With no personal wealth or possibility of an insurance payout, the UK government will need to do a deal to get captive sailors released
What are the options for kidnapped sailors Paul and Rachel Chandler to raise the millions of dollars’ ransom that is said to have been demanded for their release?
Not many.
They do not have that sort of money themselves, say their relatives. That their yacht was a Rival 38 rather confirms it.
So it looks like their value is being calculated as their worth as British citizens. Their captors are presumably hoping that the UK government will pay a negotiated sum and that is what I suspect will happen (see my previous blog here).
Since writing this, several people have said to me that the British government would simply never pay a ransom. Don’t you believe it.
I have no idea if that’s what will happen in this case and but would a UK government do secret deals and buy the peace?

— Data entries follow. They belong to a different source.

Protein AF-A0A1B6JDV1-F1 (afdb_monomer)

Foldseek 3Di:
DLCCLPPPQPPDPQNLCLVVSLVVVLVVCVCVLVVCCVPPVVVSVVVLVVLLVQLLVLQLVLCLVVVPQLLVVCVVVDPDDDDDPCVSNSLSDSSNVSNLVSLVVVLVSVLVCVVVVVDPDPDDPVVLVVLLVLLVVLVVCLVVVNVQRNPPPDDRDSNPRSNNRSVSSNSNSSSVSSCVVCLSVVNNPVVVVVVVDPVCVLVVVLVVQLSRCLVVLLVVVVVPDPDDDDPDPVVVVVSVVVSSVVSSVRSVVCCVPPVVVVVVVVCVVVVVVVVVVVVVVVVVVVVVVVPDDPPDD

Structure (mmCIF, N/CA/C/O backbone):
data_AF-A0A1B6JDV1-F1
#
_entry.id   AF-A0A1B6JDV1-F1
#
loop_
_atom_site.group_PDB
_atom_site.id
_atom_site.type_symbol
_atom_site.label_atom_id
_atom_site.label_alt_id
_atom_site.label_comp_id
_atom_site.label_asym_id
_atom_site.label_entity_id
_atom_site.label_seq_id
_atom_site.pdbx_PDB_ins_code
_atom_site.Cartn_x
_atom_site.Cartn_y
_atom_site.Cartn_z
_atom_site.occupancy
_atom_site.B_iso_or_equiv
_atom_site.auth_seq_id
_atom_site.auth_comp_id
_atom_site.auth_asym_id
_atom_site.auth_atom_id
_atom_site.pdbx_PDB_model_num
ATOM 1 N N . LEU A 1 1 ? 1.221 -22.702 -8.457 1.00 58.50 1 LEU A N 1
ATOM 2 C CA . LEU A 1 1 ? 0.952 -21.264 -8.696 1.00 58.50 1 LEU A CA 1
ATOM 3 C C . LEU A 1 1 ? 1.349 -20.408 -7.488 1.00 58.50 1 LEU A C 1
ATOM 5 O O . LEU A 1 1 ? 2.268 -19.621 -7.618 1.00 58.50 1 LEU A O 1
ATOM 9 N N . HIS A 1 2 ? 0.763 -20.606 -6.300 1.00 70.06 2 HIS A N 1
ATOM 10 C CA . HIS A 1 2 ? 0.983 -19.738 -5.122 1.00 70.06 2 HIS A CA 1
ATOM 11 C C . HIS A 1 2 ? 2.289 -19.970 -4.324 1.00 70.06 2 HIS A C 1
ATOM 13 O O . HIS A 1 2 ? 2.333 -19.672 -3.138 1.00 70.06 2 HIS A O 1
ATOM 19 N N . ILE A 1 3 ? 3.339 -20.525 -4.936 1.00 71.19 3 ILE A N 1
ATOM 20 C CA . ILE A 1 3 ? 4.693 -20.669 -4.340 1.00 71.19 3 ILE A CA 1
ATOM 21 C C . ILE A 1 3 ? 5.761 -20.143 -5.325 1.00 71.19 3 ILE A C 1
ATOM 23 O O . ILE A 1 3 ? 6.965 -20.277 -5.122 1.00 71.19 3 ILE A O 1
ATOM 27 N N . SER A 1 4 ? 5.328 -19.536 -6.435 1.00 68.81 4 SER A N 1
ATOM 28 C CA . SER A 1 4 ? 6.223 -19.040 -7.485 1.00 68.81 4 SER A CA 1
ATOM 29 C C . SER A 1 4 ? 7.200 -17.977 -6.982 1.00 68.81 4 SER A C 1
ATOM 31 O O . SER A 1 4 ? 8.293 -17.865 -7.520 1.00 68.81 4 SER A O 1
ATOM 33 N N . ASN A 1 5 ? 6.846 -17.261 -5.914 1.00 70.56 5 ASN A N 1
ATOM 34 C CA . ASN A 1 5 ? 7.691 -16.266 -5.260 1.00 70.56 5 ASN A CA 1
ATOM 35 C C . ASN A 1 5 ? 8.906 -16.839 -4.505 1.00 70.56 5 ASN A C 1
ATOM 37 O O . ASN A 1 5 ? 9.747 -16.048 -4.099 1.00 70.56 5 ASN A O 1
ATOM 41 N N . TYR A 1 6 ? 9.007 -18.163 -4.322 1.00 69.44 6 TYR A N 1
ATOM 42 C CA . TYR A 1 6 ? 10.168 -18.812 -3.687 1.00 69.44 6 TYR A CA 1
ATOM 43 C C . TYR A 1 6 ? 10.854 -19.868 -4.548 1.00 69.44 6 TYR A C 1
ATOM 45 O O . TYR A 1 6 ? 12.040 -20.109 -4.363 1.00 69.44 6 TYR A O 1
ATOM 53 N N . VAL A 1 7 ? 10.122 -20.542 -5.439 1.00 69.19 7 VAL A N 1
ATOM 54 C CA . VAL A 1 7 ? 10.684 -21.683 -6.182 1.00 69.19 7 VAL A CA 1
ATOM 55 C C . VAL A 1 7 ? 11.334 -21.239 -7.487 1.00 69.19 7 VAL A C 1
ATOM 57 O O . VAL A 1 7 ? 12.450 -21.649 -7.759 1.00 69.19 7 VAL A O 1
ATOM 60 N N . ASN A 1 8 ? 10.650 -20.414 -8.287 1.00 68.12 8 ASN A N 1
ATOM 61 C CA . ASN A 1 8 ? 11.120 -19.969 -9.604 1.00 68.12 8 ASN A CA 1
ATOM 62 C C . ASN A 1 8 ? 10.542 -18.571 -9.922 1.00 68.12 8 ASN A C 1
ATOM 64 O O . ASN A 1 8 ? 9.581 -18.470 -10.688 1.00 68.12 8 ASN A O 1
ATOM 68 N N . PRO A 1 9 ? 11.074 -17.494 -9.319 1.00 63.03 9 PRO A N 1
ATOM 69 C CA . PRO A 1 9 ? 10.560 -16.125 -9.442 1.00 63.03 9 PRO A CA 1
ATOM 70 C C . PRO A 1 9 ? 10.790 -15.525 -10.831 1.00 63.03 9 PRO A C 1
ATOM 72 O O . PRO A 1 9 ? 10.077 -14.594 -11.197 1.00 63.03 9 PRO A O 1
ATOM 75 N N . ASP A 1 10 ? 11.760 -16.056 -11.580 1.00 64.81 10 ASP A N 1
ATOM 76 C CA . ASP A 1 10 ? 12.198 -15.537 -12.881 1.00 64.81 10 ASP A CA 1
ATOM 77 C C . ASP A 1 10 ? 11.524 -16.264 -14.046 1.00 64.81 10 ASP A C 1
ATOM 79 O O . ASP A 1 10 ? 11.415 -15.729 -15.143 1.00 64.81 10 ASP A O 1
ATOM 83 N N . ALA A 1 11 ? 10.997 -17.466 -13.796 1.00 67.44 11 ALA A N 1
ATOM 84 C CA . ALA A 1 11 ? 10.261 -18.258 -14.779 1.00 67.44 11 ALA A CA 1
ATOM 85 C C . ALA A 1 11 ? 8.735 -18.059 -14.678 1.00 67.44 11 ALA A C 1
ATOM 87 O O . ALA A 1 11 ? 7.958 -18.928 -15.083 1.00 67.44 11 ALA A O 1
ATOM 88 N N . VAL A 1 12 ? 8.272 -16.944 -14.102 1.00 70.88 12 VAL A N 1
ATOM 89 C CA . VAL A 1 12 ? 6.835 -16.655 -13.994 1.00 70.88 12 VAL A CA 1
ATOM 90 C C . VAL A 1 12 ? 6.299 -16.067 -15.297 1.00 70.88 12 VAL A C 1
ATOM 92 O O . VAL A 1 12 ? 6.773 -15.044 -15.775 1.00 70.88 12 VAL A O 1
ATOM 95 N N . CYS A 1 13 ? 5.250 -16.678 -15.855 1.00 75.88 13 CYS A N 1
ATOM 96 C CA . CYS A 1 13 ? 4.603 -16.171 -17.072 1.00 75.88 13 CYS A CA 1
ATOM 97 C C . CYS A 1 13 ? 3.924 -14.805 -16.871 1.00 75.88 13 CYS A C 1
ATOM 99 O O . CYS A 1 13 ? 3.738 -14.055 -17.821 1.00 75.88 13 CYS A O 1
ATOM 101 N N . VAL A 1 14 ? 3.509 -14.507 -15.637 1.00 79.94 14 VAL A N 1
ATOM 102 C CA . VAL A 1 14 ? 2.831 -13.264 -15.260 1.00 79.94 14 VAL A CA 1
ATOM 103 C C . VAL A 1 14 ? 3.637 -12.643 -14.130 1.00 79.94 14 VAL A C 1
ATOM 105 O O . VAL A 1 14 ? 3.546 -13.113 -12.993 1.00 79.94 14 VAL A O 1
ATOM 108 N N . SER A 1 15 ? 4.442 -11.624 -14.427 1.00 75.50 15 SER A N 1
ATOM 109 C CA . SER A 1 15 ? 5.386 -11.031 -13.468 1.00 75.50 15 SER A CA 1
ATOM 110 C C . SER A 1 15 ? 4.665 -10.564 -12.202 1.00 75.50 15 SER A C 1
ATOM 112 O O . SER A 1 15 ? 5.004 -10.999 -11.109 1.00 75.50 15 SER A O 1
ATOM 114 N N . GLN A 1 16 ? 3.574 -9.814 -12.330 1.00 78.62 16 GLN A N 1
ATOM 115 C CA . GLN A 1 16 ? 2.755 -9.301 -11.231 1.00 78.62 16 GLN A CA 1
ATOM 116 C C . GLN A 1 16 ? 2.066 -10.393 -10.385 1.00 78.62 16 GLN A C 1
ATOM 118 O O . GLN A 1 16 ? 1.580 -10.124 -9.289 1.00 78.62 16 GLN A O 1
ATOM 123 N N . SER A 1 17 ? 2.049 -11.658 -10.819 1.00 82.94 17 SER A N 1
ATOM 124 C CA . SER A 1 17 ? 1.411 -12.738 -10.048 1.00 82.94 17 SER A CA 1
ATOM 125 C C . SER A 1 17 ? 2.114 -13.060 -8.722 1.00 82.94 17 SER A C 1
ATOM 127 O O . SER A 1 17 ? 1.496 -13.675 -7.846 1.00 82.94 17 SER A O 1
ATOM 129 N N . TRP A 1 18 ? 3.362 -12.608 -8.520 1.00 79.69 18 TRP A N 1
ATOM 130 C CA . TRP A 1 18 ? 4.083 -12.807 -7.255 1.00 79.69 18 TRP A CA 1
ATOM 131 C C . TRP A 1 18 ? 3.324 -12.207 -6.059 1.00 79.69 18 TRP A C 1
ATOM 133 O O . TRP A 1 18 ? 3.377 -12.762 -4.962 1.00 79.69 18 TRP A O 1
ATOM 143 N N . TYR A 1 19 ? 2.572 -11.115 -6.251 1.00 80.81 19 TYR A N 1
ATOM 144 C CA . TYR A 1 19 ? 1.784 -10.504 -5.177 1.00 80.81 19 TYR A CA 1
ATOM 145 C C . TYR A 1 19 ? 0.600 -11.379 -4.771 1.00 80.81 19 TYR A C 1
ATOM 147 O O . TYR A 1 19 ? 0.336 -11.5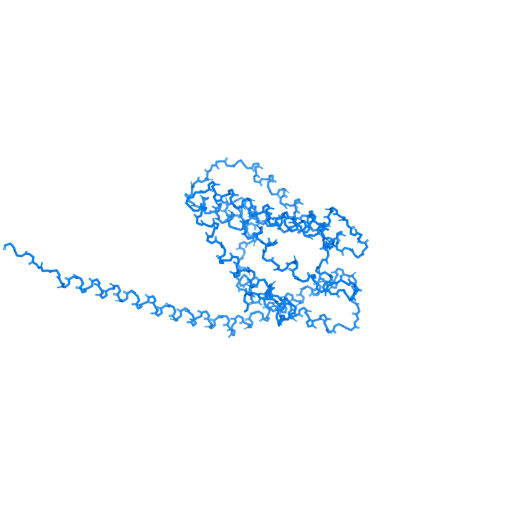26 -3.582 1.00 80.81 19 TYR A O 1
ATOM 155 N N . LEU A 1 20 ? -0.072 -12.011 -5.739 1.00 85.50 20 LEU A N 1
ATOM 156 C CA . LEU A 1 20 ? -1.185 -12.923 -5.472 1.00 85.50 20 LEU A CA 1
ATOM 157 C C . LEU A 1 20 ? -0.712 -14.188 -4.741 1.00 85.50 20 LEU A C 1
ATOM 159 O O . LEU A 1 20 ? -1.412 -14.705 -3.872 1.00 85.50 20 LEU A O 1
ATOM 163 N N . ALA A 1 21 ? 0.483 -14.690 -5.073 1.00 84.88 21 ALA A N 1
ATOM 164 C CA . ALA A 1 21 ? 1.115 -15.768 -4.315 1.00 84.88 21 ALA A CA 1
ATOM 165 C C . ALA A 1 21 ? 1.372 -15.344 -2.859 1.00 84.88 21 ALA A C 1
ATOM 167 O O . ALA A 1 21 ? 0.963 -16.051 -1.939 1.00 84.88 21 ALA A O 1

Yep, I can think of some examples very much closer to home.
But leaving the politics aside some commentators are asking if an insurer could or would pay for the Chandlers to be released, and that’s an interesting question.

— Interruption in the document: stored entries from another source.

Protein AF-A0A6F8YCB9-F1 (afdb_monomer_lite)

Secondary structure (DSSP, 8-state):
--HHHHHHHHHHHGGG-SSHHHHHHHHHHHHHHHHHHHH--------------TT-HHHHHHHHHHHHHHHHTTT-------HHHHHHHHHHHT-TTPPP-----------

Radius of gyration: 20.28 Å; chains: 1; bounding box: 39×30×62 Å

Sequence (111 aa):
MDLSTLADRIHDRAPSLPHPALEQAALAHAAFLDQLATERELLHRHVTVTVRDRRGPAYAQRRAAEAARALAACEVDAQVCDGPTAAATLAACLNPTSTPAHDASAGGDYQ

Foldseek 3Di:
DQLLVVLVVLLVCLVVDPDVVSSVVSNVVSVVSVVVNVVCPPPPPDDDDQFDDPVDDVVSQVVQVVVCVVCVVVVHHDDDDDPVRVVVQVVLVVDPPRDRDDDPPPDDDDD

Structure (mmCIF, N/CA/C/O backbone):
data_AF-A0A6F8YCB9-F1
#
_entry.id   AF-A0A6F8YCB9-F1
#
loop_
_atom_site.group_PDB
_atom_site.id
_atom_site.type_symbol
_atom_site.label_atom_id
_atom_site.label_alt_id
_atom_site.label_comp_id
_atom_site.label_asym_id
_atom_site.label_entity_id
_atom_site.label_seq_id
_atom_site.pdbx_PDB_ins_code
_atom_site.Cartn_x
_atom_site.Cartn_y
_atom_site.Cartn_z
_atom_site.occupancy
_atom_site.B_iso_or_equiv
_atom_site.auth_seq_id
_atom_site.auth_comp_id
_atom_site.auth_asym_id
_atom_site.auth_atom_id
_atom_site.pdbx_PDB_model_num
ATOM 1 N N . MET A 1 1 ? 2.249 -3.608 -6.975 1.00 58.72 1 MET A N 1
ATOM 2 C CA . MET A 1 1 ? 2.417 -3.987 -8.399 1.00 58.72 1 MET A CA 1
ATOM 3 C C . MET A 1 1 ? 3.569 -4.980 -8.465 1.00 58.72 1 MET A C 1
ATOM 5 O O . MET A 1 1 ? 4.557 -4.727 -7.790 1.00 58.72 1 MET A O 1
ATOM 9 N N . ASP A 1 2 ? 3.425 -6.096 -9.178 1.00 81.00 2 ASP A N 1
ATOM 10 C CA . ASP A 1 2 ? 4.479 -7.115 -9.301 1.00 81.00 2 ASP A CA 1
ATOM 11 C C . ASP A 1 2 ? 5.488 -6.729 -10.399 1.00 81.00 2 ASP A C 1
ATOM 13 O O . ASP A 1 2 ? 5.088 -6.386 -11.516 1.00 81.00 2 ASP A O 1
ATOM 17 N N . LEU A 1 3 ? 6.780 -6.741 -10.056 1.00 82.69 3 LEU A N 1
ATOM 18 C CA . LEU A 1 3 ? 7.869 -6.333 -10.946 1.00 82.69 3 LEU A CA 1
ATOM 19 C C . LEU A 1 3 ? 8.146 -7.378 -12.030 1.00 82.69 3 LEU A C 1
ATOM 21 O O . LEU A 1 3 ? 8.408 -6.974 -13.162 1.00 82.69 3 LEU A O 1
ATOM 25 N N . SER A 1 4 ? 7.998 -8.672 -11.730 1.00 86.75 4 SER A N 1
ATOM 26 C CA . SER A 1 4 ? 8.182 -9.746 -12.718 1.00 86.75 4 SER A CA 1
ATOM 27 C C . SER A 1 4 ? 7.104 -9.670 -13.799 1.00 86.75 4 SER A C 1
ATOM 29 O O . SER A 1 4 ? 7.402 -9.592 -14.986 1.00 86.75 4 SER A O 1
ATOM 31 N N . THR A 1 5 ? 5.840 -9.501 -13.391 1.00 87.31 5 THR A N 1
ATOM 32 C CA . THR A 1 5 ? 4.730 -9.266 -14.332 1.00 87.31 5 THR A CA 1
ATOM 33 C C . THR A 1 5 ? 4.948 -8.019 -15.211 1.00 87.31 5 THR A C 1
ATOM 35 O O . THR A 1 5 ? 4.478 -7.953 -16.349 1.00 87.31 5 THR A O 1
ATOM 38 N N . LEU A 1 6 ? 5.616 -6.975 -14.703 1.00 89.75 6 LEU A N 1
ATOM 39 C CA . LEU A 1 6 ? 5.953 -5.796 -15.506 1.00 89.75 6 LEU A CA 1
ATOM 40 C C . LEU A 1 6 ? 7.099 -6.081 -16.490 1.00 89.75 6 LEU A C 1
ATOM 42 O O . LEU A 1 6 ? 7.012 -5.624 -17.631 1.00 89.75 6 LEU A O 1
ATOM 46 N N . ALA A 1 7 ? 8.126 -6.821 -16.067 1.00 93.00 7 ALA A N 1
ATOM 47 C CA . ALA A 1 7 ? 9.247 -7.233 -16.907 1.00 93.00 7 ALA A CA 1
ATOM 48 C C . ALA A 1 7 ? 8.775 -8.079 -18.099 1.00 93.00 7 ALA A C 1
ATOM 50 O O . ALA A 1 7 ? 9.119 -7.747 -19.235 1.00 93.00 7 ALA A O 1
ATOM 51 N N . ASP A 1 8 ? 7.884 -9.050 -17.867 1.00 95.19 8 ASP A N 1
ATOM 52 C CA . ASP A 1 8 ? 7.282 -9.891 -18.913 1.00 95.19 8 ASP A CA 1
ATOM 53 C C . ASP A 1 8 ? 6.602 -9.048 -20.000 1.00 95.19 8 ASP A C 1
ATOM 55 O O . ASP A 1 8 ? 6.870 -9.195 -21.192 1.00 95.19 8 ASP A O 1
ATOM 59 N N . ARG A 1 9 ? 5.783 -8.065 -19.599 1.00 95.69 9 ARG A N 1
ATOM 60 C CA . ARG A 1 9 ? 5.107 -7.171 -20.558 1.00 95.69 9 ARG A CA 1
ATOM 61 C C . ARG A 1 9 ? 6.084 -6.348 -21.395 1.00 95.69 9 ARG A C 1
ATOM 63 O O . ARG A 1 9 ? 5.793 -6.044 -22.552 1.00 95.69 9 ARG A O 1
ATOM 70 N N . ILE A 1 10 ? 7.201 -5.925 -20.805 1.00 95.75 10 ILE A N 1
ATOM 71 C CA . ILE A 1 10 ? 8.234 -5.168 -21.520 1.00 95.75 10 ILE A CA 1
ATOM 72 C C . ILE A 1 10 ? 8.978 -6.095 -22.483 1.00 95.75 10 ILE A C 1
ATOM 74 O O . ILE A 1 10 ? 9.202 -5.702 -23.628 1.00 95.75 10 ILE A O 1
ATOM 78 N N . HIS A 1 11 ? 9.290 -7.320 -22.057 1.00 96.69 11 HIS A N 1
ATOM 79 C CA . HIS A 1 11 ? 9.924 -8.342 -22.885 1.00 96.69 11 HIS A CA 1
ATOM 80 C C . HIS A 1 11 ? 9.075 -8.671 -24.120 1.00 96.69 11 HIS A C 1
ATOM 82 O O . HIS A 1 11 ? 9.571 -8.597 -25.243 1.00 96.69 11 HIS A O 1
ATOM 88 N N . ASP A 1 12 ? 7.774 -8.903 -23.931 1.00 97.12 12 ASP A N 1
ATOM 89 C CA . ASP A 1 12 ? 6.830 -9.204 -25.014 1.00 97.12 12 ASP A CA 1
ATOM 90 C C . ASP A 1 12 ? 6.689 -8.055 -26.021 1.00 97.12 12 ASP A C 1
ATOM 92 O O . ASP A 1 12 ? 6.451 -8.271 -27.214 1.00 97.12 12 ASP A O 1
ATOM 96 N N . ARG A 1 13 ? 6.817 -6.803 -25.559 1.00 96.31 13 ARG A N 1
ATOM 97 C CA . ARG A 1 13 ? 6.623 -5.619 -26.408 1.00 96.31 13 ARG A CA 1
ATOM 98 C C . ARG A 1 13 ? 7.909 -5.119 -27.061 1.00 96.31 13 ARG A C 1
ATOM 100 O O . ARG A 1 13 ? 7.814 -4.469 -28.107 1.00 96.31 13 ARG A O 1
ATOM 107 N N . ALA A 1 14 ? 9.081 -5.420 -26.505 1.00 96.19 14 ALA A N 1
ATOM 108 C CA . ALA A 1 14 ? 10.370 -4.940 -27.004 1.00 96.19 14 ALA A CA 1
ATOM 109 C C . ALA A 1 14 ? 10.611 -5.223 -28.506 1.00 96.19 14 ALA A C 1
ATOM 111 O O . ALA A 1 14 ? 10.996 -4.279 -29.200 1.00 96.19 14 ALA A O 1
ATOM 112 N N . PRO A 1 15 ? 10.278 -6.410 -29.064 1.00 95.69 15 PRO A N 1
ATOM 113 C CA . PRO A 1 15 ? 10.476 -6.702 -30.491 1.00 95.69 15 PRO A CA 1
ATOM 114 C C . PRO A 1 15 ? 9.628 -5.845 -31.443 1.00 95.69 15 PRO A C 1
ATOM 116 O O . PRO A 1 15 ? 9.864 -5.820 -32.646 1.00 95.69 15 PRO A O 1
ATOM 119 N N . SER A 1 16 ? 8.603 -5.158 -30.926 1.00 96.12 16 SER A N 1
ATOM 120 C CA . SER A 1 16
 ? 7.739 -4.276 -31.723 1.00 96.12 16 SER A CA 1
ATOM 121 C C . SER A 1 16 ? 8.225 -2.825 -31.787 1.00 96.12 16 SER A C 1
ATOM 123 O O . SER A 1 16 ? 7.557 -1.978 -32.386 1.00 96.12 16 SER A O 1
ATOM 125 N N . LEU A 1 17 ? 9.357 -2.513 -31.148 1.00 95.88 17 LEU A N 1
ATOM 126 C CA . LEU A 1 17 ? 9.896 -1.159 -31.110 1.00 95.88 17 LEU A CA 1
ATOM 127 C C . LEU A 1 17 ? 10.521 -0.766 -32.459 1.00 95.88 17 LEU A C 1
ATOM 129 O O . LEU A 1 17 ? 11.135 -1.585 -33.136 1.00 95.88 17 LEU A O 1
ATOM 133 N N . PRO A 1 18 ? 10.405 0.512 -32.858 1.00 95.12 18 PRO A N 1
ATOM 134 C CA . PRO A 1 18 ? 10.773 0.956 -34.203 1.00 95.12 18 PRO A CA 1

Most UK insurers talk to each other regularly and have been doing so in this case. The main players do not have the Chandlers on their books and their supposition is that their yacht may not have been insured at all. This is not uncommon among long-term cruisers.
But if they are, would they be covered? Highly unlikely.
Even the addition of a war risks clause to a marine policy does not cover kidnap. It is possible to get kidnap insurance but this covers the value of the vessel if taken not the people.
So it’s almost certain that the Chandlers would have no claim against insurance. The only organisation that can help them is the government.